Touching the hearts and minds of today’s children and teenagers by entrenching the importance of gender-equality and non-violence, would assist South Africa to change mindsets and cultural beliefs prevalent in the country.
But fathers who are still operating with parental attitudes that are not 100 % correct, can undermine their own efforts to convey important values like gender equality and non-violence to their sons.
Gentle parenting, says Claudia Roodt, founder of Designed to Connect and associate of 1000 Women Trust, is about guiding instead of controlling.
It is about connecting instead of punishing.
It involves encouraging instead of demanding.
It is about listening, understanding, responding and communicating.
The parent’s self-awareness of their own childhood experience is an excellent predictor of a child’s security of attachment to a caregiver.
Making sense of your life is the best gift you can give to your child, or yourself.
“As we grow and understand ourselves, we can offer a foundation of emotional well-being and security that enables our children to thrive,” says Roodt.
If you had a difficult childhood but have come to make sense of those experiences, you are not bound to re-create the same negative interactions with your own children.
Without such self-understanding, however, science has shown that history will likely repeat itself, as negative patterns of family interactions are passed down through the generations.
When we become parents, we bring with us issues that influence the way we parent our children. Experiences that are not fully processed may create unresolved and leftover issues that influence how we react to our children.
These issues can easily get triggered in the parent-child relationship. When this happens, our responses toward our children often take the form of strong emotional reactions, impulsive behaviors, distortions in our perceptions, or sensations in our bodies.

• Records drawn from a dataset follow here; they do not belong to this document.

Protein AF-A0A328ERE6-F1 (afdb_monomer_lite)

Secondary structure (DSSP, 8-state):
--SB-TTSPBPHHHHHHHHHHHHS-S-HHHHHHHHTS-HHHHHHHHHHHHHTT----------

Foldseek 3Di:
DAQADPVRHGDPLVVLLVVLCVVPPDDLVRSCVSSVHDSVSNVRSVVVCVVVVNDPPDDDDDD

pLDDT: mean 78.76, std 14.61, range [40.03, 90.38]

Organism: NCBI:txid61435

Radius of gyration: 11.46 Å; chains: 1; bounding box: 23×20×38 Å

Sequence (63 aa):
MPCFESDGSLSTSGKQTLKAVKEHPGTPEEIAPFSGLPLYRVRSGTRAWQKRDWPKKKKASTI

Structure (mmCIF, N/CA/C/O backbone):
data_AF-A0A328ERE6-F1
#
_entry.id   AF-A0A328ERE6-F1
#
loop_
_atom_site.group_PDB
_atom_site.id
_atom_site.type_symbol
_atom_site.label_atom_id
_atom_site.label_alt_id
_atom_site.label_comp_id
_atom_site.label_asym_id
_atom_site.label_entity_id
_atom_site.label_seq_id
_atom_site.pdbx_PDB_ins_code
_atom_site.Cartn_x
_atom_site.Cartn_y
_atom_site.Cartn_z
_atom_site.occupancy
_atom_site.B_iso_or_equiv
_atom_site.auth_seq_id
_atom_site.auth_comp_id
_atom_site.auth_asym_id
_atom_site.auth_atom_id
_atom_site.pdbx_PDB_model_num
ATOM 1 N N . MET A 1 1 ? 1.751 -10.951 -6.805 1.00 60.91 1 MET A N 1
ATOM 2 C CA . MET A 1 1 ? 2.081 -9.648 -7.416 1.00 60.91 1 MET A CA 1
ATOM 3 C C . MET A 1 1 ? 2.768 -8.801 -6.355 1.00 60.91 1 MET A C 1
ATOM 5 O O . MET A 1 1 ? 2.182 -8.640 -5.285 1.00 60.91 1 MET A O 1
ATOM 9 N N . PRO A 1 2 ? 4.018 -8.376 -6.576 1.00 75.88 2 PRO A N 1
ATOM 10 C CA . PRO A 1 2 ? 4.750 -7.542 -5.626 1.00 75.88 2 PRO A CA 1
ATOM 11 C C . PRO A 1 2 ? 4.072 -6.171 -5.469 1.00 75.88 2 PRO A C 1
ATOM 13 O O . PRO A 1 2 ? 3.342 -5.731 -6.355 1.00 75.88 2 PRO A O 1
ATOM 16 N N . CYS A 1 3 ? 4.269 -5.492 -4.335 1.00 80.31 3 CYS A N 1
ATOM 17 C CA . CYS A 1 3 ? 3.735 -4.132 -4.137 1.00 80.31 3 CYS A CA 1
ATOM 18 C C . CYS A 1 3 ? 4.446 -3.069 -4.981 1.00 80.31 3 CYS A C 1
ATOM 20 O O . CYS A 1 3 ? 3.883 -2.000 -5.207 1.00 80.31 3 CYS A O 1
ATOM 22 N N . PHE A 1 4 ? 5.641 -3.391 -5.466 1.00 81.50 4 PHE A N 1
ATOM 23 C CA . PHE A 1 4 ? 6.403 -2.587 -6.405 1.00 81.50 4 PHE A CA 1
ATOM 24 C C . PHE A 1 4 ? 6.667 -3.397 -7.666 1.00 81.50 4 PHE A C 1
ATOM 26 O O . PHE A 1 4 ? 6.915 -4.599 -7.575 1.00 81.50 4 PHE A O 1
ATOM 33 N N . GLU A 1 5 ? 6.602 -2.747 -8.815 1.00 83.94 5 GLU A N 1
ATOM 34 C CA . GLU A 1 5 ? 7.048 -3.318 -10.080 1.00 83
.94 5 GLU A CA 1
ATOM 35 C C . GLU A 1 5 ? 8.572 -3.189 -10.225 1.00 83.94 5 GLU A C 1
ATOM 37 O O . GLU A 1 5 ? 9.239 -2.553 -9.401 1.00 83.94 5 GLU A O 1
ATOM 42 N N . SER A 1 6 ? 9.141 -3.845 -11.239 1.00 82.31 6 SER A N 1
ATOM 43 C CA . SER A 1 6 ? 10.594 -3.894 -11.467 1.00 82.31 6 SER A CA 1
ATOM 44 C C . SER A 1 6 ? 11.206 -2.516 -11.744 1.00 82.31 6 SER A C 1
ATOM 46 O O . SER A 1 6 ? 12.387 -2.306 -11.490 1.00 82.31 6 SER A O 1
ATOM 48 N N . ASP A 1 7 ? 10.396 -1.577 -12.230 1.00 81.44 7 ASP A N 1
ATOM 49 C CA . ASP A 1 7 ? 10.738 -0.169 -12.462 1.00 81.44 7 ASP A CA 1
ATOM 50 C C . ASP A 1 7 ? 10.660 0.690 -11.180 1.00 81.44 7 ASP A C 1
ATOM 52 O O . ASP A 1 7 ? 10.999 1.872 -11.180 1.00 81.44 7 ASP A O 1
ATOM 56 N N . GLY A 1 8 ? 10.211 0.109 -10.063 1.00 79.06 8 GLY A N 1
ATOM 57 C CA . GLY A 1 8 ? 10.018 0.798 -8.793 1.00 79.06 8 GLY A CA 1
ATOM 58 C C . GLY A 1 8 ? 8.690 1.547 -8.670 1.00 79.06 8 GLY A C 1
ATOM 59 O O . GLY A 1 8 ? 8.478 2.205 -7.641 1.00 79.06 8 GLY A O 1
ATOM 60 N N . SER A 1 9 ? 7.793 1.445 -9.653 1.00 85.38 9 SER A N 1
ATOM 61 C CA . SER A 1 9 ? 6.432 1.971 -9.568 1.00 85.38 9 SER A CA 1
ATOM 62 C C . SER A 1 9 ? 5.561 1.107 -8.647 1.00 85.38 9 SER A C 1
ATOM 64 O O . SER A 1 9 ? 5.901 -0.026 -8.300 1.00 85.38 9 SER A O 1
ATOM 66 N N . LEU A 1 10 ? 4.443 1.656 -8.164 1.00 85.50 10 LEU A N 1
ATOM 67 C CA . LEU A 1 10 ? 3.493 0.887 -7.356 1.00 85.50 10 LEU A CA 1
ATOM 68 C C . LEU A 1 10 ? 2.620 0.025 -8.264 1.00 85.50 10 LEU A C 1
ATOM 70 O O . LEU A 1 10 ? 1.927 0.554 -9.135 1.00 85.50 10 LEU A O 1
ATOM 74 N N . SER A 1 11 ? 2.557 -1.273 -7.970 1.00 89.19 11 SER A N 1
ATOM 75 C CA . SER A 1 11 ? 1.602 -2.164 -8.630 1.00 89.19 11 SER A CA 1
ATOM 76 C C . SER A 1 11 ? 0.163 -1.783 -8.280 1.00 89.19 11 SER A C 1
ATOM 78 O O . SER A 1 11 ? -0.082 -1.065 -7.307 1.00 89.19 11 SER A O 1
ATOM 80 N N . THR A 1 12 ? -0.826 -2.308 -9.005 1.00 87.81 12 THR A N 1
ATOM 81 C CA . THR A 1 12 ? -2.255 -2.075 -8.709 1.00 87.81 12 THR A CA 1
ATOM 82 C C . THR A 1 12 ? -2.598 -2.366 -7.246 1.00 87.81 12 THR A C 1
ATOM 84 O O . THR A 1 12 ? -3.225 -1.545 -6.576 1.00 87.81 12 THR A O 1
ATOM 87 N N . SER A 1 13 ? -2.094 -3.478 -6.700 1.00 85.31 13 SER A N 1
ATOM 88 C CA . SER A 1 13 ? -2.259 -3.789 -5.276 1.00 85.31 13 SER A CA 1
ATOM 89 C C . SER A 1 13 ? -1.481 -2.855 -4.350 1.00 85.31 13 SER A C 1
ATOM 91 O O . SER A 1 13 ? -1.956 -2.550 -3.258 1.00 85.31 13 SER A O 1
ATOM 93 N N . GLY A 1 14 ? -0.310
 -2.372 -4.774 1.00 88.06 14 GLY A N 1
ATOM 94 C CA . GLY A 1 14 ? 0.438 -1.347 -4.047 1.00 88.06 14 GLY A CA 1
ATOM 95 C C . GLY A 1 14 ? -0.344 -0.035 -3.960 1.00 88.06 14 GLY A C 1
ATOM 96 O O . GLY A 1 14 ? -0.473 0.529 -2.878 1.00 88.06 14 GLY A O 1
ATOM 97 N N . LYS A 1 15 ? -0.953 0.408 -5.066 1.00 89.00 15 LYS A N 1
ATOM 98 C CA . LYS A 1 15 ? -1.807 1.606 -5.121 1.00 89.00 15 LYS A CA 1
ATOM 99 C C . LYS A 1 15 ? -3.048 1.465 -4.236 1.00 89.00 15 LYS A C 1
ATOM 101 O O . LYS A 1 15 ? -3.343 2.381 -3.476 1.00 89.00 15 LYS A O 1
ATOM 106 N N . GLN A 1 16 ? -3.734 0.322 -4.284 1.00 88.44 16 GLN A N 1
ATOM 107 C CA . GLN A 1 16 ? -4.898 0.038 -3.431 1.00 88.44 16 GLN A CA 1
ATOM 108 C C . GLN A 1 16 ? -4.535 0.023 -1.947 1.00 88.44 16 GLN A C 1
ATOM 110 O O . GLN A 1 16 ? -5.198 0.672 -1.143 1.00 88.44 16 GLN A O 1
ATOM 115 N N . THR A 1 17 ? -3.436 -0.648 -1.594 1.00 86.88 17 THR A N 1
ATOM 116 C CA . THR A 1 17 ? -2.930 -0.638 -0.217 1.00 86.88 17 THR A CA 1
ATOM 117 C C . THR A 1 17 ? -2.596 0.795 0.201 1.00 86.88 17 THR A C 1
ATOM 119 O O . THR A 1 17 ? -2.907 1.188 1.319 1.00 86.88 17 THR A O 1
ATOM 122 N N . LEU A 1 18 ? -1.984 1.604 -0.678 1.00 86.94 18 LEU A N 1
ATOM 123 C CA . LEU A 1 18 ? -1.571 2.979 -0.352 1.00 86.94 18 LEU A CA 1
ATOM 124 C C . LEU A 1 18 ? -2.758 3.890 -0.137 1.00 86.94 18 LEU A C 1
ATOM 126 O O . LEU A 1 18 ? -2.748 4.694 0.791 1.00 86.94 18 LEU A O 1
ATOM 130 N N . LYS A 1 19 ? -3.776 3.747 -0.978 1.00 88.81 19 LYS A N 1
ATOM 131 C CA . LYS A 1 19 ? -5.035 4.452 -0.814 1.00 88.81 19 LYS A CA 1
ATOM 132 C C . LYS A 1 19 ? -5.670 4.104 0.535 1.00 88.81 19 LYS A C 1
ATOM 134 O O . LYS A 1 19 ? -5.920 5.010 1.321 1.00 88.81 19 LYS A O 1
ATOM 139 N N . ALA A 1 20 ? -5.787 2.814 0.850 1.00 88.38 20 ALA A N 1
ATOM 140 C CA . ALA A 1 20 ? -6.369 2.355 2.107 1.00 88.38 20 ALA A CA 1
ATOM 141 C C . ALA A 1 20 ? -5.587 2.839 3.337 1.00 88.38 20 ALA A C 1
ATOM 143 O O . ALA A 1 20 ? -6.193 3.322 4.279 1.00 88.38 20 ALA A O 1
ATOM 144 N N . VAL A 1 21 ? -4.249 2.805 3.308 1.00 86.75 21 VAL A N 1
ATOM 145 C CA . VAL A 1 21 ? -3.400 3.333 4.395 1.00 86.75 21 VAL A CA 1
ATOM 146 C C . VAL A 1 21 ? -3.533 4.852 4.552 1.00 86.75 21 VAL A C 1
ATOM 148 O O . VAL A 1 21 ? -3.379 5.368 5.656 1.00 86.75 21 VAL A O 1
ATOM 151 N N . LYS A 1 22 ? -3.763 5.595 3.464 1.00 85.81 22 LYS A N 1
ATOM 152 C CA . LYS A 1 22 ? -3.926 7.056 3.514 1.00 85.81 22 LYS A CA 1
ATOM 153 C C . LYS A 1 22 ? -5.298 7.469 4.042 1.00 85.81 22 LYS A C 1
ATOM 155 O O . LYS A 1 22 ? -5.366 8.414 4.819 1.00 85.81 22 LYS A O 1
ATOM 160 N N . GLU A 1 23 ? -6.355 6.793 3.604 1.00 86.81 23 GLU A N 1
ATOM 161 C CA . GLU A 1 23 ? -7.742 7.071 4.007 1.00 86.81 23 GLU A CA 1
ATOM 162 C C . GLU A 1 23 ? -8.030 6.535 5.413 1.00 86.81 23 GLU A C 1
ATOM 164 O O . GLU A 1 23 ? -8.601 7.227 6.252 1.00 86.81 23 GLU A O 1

These intense states of mind impair our ability to think clearly and remain flexible and affect our interactions and relationships with our children.
At these times we are not acting like the parents we want to be and are often left wondering why this role of parenting seems to “bring out the worst in us”. Issues that are rooted in our past, impact our present reality and directly affect the way we experience and interact with our children even when we are not aware of their origins.
When unresolved issues are writing our life story, we are not our own autobiographers; we are merely recorders of how the past continues, often without our awareness, to intrude upon our present experience and shape our future directions.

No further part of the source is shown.